The Lord precedes us, his glory a lamp for our steps and a light for our path that in all things we should emulate his humility and service, his love and sacrifice, and so be led – as were Peter, James and John – up the mountain of his Transfiguration. The Psalmist asks, as should we of ourselves, “Who shall climb the mountain of the Lord? And who shall stand in his holy place?”. In his answer we find the lives we should lead, “The man with clean hands and pure heart, who desires not worthless things, who has not sworn so as to deceive his neighbour.” We must endeavour to be unpolluted by the world of sin, both outwardly (in the action of our hands) and inwardly (in the desires of our hearts). We must seek not glory in worldly attachments but follow Christ in his path to glory through the cross. And we must keep our covenant with Christ, to love God and our neighbour, both, as we ourselves have been loved by God in Christ; for, “such are the men that seek him, seek the face of the God of Jacob."

And how are we to achieve any of these things but through prayer? It is St. Luke who recounts that Jesus and the disciples went first up the mountain to pray [Lk.9:28].  And it is through prayer that the soul connects to the divine in praise of his name, to understand his will, and to offer ourselves in his service in the words of Jesus on another mount, “not my will, but thine, be done.” [Lk.23:42]. Pope Benedict XVI reflected on the “primacy of prayer” in the mystery of the Transfiguration in his final Angelus address:

"Meditating on this Gospel passage, we can draw a very important teaching from it. First of all, the primacy of prayer, without which the entire commitment of ministry and charity is reduced to activism. During Lent we learn to give the proper time to the prayer, both personal and communal, which gives breath to our spiritual life. In addition, prayer is not an isolation from the world and its contradictions, as Peter would have wanted on Mount Tabor. Instead, prayer leads to a path of action. The Christian life consists in continuously scaling the mountain to meet God and then coming back down, bearing the love and strength drawn from Him, so as to serve our brothers and sisters with God’s own love.” [Pope Benedict XVI, Angelus, 24 February 2013].

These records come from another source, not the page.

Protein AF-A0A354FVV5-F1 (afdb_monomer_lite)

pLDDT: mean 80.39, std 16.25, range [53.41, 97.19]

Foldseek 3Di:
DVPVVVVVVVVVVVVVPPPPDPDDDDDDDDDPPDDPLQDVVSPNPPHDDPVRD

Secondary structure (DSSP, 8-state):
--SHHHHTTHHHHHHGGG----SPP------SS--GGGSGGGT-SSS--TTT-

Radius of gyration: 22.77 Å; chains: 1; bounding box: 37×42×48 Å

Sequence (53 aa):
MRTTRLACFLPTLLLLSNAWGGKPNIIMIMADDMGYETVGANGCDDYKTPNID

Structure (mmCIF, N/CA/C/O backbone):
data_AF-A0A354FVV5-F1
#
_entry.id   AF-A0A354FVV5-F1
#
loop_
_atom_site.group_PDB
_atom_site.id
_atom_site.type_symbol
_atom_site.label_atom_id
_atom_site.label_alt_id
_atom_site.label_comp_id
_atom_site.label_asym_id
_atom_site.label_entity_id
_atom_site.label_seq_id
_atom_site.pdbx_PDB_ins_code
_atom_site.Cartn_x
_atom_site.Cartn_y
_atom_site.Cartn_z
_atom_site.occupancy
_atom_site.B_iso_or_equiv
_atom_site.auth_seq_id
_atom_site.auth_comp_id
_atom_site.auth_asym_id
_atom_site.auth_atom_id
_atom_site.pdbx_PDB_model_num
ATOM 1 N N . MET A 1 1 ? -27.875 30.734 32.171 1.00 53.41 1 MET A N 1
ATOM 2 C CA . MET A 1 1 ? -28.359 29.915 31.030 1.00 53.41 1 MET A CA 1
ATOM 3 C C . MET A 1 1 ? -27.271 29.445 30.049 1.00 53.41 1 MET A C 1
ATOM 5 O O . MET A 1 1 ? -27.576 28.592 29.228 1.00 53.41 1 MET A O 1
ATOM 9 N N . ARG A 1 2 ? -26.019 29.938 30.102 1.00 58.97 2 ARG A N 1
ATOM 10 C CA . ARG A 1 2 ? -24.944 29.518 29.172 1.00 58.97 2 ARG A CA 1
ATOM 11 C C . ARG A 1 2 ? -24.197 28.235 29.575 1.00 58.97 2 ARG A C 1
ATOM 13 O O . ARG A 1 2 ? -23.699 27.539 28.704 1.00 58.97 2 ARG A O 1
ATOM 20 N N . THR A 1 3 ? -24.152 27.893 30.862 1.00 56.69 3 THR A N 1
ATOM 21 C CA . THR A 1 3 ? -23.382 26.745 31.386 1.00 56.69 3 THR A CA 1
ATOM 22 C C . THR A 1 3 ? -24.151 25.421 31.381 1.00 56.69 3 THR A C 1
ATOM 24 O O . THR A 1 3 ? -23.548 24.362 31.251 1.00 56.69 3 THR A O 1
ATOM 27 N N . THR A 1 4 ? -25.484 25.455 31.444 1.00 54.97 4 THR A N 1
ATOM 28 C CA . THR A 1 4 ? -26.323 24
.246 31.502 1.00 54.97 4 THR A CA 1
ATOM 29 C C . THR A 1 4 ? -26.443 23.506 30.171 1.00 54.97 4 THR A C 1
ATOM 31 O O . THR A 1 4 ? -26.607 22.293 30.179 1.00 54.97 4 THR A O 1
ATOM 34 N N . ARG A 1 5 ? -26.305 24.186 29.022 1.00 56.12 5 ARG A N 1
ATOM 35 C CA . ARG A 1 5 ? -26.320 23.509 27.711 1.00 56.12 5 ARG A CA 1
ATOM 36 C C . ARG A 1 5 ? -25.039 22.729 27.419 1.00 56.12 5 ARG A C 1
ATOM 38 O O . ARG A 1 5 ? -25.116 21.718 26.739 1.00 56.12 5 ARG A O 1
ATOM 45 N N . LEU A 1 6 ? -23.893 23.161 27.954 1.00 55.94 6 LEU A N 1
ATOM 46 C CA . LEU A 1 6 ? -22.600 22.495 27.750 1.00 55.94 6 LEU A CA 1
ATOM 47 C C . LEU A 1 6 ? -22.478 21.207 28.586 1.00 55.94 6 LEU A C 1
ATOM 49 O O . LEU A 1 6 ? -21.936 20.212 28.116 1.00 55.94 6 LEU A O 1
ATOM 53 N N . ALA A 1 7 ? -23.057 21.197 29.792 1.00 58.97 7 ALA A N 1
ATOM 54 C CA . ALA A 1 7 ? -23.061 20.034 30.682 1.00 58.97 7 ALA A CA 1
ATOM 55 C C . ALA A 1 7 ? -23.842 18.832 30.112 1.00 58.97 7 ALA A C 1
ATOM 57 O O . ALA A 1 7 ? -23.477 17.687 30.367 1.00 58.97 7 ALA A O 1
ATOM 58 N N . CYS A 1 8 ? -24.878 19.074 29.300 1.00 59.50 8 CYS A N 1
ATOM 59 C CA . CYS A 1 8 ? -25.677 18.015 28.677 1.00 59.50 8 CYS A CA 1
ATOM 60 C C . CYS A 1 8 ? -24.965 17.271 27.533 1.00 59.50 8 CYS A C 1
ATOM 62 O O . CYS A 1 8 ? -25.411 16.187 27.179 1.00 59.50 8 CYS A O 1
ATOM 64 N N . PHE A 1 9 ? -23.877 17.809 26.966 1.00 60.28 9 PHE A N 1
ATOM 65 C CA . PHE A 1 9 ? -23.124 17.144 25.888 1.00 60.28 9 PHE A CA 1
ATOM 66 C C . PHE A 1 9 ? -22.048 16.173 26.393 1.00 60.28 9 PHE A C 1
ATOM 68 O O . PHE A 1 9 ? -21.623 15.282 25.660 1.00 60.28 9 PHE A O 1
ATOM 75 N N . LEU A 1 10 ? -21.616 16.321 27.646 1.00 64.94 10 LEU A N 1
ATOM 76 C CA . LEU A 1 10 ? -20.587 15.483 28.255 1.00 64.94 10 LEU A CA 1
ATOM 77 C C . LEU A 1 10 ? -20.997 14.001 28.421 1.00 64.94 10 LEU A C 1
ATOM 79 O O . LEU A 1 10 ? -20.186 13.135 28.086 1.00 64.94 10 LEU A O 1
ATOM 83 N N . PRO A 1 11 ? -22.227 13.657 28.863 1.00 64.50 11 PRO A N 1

It is indeed good for us to be here; for us to possess the gift of faith that makes our souls cry out that Jesus is the Christ, the Son of the living God; for us to be able to pray with him to our Father in heaven, for the divine will to be done and for the coming of his kingdom; for us to be able to walk in his footprints of humility, service and suffering with the strength he constantly provides through the Holy Spirit; and for us, one day, to be able to see the radiance of his face, the glory of God, in his kingdom for ever.